As for the rear light, 36" high mounted white lights are pretty much standard.


----------



## Rags2Fishes (Sep 6, 2018)

I agree with Mr. Giggles. LED strip lights adhered to each side would be great. Low draw on battery but still very visible. The rear light also I would go with a LED option. They are much brighter, seen further, and draw less. My project Bass Buggy I just bought has the LED strip lights on each side. I haven't tested them yet but they have still adhered well! 


Hope it goes well, post some photos when done. My next project will most likely be a 16' Jon Boat.


----------



## wis bang (Sep 6, 2018)

My 'Crapie Jon' had old lights that I saved when I stripped it. Had to replace the globe for the rear white light. got 'corncob' LED replacements for the old, burned out original bulbs. Worked great


----------



## nccatfisher (Sep 6, 2018)

If tree limbs isn't going to be an issue the higher pole you get that back one on the better it will be for you. It will keep bugs away from you and when you look back you won't be dealing with the glare. It also will cast more light in the boat if you use it for additional light while fishing.


----------



## onthewater102 (Sep 7, 2018)

I prefer the separate red and green marker lights on the bow. I forget the brand, I bought them through amazon. This keeps the bow-mounted trolling motor from blocking visibility as has been an issue with the old post-mounted front light I had prior.

https://www.amazon.com/LEANINGTECH-Stainless-Navigation-Pontoons-Sailing/dp/B01L5FRS2Q/ref=sr_1_22_sspa?ie=UTF8&qid=1536335144&sr=8-22-spons&keywords=bow+light+port+USCG&psc=1

https://www.amazon.com/IZTOSS-Marine-Waterproof-Navigation-Teardrop/dp/B077Q45FLQ/ref=sr_1_17_sspa?ie=UTF8&qid=1536335176&sr=8-17-spons&keywords=bow+light+port+USCG&psc=1

https://www.amazon.com/dp/B07BHJHTLR/ref=sspa_dk_detail_2?psc=1&pd_rd_i=B07BHJHTLR&pf_rd_m=ATVPDKIKX0DER&pf_rd_p=a54d13fc-b8a1-4ce8-b285-d77489a09cf6&pf_rd_r=CNF5NV8KQCTRE3HAN391&pd_rd_wg=vQMGC&pf_rd_s=desktop-dp-sims&pf_rd_t=40701&pd_rd_w=R6JGc&pf_rd_i=desktop-dp-sims&pd_rd_r=9c9364ae-b2b5-11e8-ab28-01ad97aa66bb


----------



## gnappi (Sep 11, 2018)

I too do not like drilling holes in my boat, but I made an exception for my running lights.

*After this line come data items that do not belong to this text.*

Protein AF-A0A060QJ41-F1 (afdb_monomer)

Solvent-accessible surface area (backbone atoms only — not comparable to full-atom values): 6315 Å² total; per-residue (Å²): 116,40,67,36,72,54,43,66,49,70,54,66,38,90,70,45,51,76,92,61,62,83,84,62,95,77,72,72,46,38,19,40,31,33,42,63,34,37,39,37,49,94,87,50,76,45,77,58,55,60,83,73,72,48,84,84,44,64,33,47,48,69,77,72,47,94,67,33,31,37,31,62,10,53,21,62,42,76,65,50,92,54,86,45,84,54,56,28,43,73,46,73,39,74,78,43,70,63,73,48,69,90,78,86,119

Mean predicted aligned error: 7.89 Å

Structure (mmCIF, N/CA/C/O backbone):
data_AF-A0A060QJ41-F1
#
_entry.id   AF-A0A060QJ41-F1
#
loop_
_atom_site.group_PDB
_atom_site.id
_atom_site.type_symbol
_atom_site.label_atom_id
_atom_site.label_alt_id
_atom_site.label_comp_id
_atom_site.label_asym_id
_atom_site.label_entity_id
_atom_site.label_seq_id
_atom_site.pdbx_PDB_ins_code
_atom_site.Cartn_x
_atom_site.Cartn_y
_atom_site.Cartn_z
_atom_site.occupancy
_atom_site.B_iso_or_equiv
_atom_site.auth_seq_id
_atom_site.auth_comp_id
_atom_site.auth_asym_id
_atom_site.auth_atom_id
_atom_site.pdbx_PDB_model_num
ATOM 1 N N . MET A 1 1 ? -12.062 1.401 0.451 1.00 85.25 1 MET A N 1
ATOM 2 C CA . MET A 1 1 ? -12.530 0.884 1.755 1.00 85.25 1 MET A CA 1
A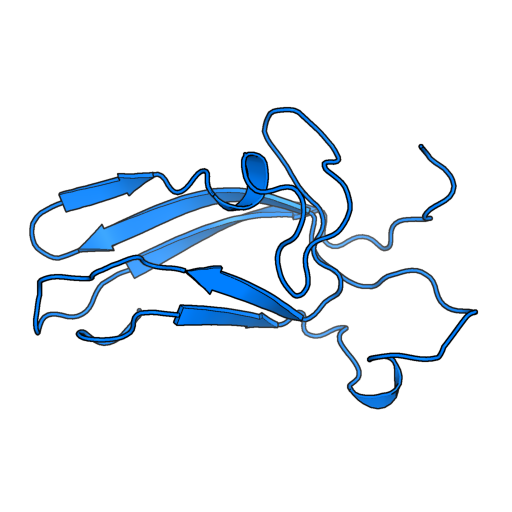TOM 3 C C . MET A 1 1 ? -12.009 -0.524 1.911 1.00 85.25 1 MET A C 1
ATOM 5 O O . MET A 1 1 ? -12.007 -1.255 0.928 1.00 85.25 1 MET A O 1
ATOM 9 N N . VAL A 1 2 ? -11.573 -0.873 3.112 1.00 86.75 2 VAL A N 1
ATOM 10 C CA . VAL A 1 2 ? -11.135 -2.212 3.498 1.00 86.75 2 VAL A CA 1
ATOM 11 C C . VAL A 1 2 ? -12.149 -2.738 4.519 1.00 86.75 2 VAL A C 1
ATOM 13 O O . VAL A 1 2 ? -12.460 -2.008 5.460 1.00 86.75 2 VAL A O 1
ATOM 16 N N . PRO A 1 3 ? -12.720 -3.937 4.332 1.00 86.00 3 PRO A N 1
ATOM 17 C CA . PRO A 1 3 ? -13.575 -4.558 5.341 1.00 86.00 3 PRO A CA 1
ATOM 18 C C . PRO A 1 3 ? -12.842 -4.757 6.675 1.00 86.00 3 PRO A C 1
ATOM 20 O O . PRO A 1 3 ? -11.617 -4.871 6.693 1.00 86.00 3 PRO A O 1
ATOM 23 N N . GLY A 1 4 ? -13.589 -4.837 7.777 1.00 84.31 4 GLY A N 1
ATOM 24 C CA . GLY A 1 4 ? -13.020 -5.221 9.070 1.00 84.31 4 GLY A CA 1
ATOM 25 C C . GLY A 1 4 ? -12.413 -6.626 9.024 1.00 84.31 4 GLY A C 1
ATOM 26 O O . GLY A 1 4 ? -12.738 -7.427 8.144 1.00 84.31 4 GLY A O 1
ATOM 27 N N . GLN A 1 5 ? -11.534 -6.929 9.981 1.00 81.62 5 GLN A N 1
ATOM 28 C CA . GLN A 1 5 ? -10.850 -8.230 10.113 1.00 81.62 5 GLN A CA 1
ATOM 29 C C . GLN A 1 5 ? -9.907 -8.606 8.950 1.00 81.62 5 GLN A C 1
ATOM 31 O O . GLN A 1 5 ? -9.447 -9.746 8.869 1.00 81.62 5 GLN A O 1
ATOM 36 N N . ILE A 1 6 ? -9.587 -7.670 8.052 1.00 86.56 6 ILE A N 1
ATOM 37 C CA . ILE A 1 6 ? -8.589 -7.878 6.999 1.00 86.56 6 ILE A CA 1
ATOM 38 C C . ILE A 1 6 ? -7.206 -7.503 7.529 1.00 86.56 6 ILE A C 1
ATOM 40 O O . ILE A 1 6 ? -6.945 -6.343 7.825 1.00 86.56 6 ILE A O 1
ATOM 44 N N . GLN A 1 7 ? -6.306 -8.482 7.602 1.00 85.56 7 GLN A N 1
ATOM 45 C CA . GLN A 1 7 ? -4.931 -8.277 8.073 1.00 85.56 7 GLN A CA 1
ATOM 46 C C . GLN A 1 7 ? -3.969 -7.878 6.956 1.00 85.56 7 GLN A C 1
ATOM 48 O O . GLN A 1 7 ? -2.970 -7.210 7.201 1.00 85.56 7 GLN A O 1
ATOM 53 N N . THR A 1 8 ? -4.246 -8.287 5.720 1.00 88.12 8 THR A N 1
ATOM 54 C CA . THR A 1 8 ? -3.357 -8.054 4.582 1.00 88.12 8 THR A CA 1
ATOM 55 C C . THR A 1 8 ? -4.145 -7.641 3.355 1.00 88.12 8 THR A C 1
ATOM 57 O O . THR A 1 8 ? -5.247 -8.123 3.090 1.00 88.12 8 THR A O 1
ATOM 60 N N . VAL A 1 9 ? -3.559 -6.737 2.580 1.00 90.88 9 VAL A N 1
ATOM 61 C CA . VAL A 1 9 ? -4.070 -6.331 1.272 1.00 90.88 9 VAL A CA 1
ATOM 62 C C . VAL A 1 9 ? -2.943 -6.378 0.253 1.00 90.88 9 VAL A C 1
ATOM 64 O O . VAL A 1 9 ? -1.770 -6.259 0.605 1.00 90.88 9 VAL A O 1
ATOM 67 N N . ARG A 1 10 ? -3.299 -6.547 -1.020 1.00 91.12 10 ARG A N 1
ATOM 68 C CA . ARG A 1 10 ? -2.350 -6.473 -2.132 1.00 91.12 10 ARG A CA 1
ATOM 69 C C . ARG A 1 10 ? -2.634 -5.245 -2.982 1.00 91.12 10 ARG A C 1
ATOM 71 O O . ARG A 1 10 ? -3.773 -5.017 -3.391 1.00 91.12 10 ARG A O 1
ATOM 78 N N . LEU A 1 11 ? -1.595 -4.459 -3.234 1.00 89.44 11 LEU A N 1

My Lowe has recesses and vertical gunwale supports (as yours should) to run the wiring in. I used some tough nylon wire wrapping (like in the pic below) over the wires to prevent abrasion and lessen the opportunity of vermin chewing through them.


----------



## muddywaders (Sep 20, 2018)

Do not use an all-round light when running a tiller - the glare from inside the boat will make seeing obstacles difficult.A 170 deg. stern light with anchor light on a separate switch is ideal.


----------



## gnappi (Sep 24, 2018)

muddywaders said:


> Do not use an all-round light when running a tiller - the glare from inside the boat will make seeing obstacles difficult.A 170 deg. stern light with anchor light on a separate switch is ideal.



A good idea for sure, I wish I had thought of that when I put mine in. But as it is, since my 360 stern light has a low profile (I never liked tall lights) my rear bench is close to the transom (I run the tiller left handed on the starboard side right in front of the light) I found that my body casts a nearly 180 degree shadow in front of me anyway 

A side benefit of the 360 while at anchor is I can use its illumination to tie knots etc. One day I may add a light to my transom for when I'm underway at night but since I only night fish in the winter when the mosquito population is less and we have an earlier sunset it's a low priority.


----------



## ppine (Sep 25, 2018)

You need a red/green light mounted on the deck forward. 
Then you will need a white stern light mounted on a short pole visible 360 degress. 
Add a spotlight for night travel. It can be handheld and used to find debris in the water, moorage sites, check the bank, etc.


----------



## turbotodd (Nov 12, 2018)

The USCG has a whole bunch of info on where they require nav lights to be placed, how high, etc. 

Having been on the Missouri (I grew up on a boat that was in the Missouri near Omaha), I remember quite a few times when we were harassed by the fish & wildlife people as well as the USCG for different things. It's always advisable to go by their guidelines.

Have been harassed here too by fish and game people. All it takes is ONE warden who's in a bad mood....


----------



## moloch16 (Nov 24, 2018)

I had the same boat you can rivet one of these to the bow V works great. Low profile very stable

https://www.academy.com/shop/pdp/marine-raider-chrome-zamak-bicolor-incandescent-bow-light


----------



## bcbouy (Nov 24, 2018)

i've used 3m automotive trim tape to adhere things to my old g3 and i can tell you that stuff works.any auto parts store.


----------